*Given entries*.
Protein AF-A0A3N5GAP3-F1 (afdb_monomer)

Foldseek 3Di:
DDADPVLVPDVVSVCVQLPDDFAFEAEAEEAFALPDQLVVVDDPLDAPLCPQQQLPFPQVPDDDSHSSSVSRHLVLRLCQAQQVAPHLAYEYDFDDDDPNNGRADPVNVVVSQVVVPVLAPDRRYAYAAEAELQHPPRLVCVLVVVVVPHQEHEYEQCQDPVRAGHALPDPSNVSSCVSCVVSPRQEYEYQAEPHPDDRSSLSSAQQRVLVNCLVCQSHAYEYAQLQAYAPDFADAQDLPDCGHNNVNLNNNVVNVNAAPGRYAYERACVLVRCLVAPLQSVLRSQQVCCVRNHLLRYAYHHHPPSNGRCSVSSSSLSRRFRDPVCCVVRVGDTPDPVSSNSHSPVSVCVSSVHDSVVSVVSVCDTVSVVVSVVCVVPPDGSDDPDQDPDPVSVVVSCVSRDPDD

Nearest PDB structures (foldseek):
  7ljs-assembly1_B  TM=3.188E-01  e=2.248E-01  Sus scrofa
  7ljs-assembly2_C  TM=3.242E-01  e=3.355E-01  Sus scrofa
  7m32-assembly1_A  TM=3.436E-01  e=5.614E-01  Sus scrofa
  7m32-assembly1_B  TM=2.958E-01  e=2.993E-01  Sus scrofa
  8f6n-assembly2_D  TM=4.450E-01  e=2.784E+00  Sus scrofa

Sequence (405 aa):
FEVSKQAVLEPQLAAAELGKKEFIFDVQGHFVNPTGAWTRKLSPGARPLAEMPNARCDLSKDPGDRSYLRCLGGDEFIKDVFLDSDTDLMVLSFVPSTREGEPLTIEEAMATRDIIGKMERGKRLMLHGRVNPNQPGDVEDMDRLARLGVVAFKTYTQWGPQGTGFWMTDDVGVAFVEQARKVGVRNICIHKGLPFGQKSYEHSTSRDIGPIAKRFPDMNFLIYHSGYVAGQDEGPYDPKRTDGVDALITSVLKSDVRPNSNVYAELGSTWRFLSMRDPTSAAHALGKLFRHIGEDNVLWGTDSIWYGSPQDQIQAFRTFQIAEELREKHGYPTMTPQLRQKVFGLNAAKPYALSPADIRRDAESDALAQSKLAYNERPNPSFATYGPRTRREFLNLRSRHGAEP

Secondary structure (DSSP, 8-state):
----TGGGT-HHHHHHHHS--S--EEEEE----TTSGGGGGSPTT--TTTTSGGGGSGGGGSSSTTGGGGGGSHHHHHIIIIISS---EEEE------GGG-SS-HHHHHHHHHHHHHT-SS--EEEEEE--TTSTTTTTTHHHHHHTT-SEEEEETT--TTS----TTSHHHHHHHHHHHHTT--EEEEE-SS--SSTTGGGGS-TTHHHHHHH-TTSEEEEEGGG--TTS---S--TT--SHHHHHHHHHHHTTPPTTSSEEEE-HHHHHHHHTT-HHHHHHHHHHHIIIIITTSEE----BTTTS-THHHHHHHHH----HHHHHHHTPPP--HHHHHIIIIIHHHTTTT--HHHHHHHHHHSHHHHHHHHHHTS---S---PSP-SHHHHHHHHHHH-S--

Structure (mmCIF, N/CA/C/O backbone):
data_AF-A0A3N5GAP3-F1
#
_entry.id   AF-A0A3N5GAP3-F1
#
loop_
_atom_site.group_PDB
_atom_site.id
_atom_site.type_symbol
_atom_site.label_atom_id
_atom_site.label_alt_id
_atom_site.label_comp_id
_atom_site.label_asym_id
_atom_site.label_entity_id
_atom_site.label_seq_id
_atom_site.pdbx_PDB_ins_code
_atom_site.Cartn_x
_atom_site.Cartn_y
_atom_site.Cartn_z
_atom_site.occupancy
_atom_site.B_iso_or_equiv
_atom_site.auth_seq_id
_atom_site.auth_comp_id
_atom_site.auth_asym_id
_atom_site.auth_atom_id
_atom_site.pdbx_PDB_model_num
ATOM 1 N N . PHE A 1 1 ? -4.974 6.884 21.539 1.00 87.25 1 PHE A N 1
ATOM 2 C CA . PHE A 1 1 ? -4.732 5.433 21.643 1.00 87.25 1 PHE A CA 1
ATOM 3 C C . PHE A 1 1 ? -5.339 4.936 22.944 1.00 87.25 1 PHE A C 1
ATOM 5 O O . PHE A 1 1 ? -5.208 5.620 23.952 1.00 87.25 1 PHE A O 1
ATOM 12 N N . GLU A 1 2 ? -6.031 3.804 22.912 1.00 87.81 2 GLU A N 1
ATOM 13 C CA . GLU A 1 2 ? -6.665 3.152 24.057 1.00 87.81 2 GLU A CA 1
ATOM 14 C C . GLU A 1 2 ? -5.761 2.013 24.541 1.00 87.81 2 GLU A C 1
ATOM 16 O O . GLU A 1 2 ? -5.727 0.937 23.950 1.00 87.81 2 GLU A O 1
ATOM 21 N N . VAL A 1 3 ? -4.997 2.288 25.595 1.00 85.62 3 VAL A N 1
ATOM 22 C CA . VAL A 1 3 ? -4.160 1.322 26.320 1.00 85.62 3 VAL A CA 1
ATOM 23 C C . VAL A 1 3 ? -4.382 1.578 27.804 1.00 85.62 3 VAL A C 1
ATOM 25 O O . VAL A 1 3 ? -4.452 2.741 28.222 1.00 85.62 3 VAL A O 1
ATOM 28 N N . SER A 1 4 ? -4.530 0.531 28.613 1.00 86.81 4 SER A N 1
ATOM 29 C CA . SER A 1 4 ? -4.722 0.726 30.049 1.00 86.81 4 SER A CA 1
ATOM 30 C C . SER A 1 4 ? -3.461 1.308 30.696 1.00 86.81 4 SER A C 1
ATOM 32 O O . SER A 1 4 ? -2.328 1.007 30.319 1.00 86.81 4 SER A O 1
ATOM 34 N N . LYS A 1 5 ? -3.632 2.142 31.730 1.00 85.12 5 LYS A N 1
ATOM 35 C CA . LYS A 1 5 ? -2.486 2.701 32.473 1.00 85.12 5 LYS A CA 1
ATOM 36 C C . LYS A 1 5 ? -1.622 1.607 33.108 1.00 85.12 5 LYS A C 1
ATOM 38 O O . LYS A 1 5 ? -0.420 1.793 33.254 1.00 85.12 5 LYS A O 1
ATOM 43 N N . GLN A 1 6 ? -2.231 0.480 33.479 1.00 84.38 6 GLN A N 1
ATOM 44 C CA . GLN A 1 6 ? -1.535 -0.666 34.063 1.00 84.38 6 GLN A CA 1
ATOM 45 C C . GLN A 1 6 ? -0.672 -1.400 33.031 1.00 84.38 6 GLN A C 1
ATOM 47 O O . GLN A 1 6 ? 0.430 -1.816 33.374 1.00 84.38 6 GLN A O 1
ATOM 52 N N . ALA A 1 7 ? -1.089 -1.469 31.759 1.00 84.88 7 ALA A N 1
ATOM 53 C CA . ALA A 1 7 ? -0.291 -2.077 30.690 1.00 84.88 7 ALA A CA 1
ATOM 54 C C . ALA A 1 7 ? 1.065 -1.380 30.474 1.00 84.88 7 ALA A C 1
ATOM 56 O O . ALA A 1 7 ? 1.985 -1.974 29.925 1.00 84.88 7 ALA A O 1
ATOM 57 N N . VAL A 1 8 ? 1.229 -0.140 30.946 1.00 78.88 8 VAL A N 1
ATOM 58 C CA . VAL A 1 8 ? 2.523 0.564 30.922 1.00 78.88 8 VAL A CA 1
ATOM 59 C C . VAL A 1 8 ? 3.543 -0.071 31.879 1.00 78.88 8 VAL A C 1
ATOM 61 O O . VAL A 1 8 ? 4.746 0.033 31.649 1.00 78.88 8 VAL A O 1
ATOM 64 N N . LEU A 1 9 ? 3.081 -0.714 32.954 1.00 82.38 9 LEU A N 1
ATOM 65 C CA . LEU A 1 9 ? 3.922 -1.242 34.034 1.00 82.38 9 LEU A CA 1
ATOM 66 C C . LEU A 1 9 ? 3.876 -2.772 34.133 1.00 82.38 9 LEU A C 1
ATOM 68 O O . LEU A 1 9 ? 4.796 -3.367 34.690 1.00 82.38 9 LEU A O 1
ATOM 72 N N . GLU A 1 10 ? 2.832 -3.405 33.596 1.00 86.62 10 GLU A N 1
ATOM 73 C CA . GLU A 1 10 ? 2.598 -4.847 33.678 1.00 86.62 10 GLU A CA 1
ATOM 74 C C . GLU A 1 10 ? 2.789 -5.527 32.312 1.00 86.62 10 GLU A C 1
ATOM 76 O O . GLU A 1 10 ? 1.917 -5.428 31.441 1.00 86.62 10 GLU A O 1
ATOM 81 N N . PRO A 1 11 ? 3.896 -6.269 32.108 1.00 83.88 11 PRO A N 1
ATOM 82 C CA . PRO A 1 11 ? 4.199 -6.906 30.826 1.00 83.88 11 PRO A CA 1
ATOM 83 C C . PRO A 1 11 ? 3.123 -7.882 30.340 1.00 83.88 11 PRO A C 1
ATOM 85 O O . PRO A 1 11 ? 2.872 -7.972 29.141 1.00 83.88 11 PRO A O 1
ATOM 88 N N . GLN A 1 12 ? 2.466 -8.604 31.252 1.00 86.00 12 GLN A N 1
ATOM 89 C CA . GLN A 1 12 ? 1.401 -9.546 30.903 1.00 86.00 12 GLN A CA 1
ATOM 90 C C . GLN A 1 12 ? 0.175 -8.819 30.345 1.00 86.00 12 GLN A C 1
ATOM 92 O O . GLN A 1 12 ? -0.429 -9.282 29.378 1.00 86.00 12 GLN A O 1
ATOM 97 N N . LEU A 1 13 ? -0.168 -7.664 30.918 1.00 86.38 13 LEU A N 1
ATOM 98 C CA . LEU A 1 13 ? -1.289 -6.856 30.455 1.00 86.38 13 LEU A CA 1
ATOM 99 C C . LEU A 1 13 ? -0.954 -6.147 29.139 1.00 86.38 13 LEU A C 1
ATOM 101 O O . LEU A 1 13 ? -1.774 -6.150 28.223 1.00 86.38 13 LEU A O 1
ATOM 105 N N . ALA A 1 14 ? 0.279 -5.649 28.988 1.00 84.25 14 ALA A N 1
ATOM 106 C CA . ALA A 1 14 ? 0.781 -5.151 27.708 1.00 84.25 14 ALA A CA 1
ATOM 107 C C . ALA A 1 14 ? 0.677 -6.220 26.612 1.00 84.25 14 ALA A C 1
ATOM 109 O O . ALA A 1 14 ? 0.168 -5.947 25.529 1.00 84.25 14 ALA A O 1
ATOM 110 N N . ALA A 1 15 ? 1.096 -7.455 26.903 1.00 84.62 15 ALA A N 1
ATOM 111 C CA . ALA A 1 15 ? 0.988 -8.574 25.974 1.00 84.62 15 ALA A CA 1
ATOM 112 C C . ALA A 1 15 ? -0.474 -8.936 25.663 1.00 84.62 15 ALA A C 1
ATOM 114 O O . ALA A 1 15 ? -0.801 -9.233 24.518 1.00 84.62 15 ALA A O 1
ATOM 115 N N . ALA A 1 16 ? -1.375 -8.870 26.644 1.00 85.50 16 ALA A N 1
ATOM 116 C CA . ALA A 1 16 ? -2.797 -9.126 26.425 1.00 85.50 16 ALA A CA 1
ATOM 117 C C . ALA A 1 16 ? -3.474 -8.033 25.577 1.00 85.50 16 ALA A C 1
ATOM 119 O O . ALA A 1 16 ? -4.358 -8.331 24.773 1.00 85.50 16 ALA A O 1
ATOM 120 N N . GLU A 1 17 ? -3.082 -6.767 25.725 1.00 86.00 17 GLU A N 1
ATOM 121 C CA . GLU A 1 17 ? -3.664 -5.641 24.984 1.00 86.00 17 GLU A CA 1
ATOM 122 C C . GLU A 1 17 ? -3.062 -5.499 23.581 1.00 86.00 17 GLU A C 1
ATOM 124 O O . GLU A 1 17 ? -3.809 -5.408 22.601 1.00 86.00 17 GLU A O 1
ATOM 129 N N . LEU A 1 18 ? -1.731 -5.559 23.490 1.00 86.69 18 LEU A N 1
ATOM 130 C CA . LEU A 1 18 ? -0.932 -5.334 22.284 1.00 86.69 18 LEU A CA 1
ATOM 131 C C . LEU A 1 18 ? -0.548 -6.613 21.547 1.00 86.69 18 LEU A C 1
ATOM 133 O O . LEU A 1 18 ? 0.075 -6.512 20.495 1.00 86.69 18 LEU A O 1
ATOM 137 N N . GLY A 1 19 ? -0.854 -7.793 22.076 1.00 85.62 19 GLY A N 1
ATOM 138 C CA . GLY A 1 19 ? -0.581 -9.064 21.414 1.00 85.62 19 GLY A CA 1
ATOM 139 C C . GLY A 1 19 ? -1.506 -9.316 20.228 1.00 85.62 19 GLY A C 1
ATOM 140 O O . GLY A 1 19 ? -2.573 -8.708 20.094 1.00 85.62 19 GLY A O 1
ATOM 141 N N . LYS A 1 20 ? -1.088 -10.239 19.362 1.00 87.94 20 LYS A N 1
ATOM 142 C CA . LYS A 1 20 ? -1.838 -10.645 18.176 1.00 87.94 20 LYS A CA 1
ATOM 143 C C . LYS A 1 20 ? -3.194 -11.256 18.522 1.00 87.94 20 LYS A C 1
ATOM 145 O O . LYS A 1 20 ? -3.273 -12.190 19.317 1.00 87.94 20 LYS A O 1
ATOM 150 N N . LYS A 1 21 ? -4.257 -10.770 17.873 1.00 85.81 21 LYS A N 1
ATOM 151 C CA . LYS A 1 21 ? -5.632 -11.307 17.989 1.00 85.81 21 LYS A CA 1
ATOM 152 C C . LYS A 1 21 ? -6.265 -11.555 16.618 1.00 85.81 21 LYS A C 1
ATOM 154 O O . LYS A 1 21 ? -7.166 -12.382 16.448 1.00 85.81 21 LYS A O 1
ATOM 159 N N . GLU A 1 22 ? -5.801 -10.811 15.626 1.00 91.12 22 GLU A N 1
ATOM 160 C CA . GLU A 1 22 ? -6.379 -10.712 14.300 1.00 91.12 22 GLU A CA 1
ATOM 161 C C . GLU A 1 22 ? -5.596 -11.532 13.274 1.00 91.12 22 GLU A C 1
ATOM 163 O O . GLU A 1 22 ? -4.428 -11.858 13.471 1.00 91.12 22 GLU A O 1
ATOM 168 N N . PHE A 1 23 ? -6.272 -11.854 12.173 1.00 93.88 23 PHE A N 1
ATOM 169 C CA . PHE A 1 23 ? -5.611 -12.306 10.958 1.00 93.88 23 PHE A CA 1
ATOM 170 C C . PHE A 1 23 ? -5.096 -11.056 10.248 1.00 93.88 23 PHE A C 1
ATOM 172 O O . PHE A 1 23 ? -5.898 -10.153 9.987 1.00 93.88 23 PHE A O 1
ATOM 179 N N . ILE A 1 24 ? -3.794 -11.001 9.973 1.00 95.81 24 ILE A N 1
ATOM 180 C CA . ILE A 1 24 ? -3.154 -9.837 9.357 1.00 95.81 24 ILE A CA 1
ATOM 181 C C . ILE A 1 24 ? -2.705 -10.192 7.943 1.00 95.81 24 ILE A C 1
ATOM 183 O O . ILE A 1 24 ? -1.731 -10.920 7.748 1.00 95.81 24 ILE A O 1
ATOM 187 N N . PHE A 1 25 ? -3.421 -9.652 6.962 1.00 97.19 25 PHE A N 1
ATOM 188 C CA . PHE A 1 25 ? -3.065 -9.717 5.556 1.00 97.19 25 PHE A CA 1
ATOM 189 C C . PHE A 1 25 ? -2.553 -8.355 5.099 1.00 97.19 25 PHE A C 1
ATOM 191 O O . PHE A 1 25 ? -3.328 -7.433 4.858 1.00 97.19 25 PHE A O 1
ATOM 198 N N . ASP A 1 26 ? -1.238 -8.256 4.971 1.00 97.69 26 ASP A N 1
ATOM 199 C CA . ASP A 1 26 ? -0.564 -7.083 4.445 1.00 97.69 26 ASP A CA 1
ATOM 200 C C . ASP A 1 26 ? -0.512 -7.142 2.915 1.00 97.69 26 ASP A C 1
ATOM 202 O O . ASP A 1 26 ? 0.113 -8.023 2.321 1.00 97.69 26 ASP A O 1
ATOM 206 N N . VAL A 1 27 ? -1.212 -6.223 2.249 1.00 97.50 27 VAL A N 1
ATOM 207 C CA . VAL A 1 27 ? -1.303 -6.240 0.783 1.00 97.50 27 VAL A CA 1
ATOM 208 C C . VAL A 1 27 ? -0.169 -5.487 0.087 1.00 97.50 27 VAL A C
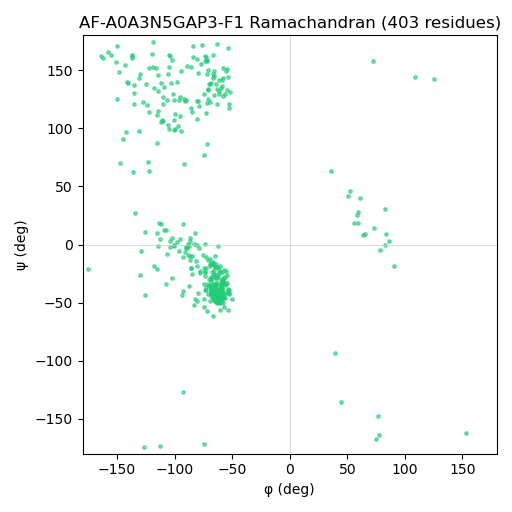 1
ATOM 210 O O . VAL A 1 27 ? -0.143 -5.453 -1.147 1.00 97.50 27 VAL A O 1
ATOM 213 N N . GLN A 1 28 ? 0.760 -4.881 0.829 1.00 95.50 28 GLN A N 1
ATOM 214 C CA . GLN A 1 28 ? 1.829 -4.075 0.251 1.00 95.50 28 GLN A CA 1
ATOM 215 C C . GLN A 1 28 ? 3.151 -4.265 0.995 1.00 95.50 28 GLN A C 1
ATOM 217 O O . GLN A 1 28 ? 3.452 -3.560 1.956 1.00 95.50 28 GLN A O 1
ATOM 222 N N . GLY A 1 29 ? 3.982 -5.150 0.446 1.00 95.06 29 GLY A N 1
ATOM 223 C CA . GLY A 1 29 ? 5.391 -5.275 0.790 1.00 95.06 29 GLY A CA 1
ATOM 224 C C . GLY A 1 29 ? 6.326 -5.032 -0.398 1.00 95.06 29 GLY A C 1
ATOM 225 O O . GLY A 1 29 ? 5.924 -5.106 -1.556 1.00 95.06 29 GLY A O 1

*What this task involves*. Looking through the records, copy out every line in which the word "scrofa" is found.

*The answer*.
  7ljs-assembly1_B  TM=3.188E-01  e=2.248E-01  Sus scrofa
  7ljs-assembly2_C  TM=3.242E-01  e=3.355E-01  Sus scrofa
  7m32-assembly1_A  TM=3.436E-01  e=5.614E-01  Sus scrofa
  7m32-assembly1_B  TM=2.958E-01  e=2.993E-01  Sus scrofa
  8f6n-assembly2_D  TM=4.450E-01  e=2.784E+00  Sus scrofa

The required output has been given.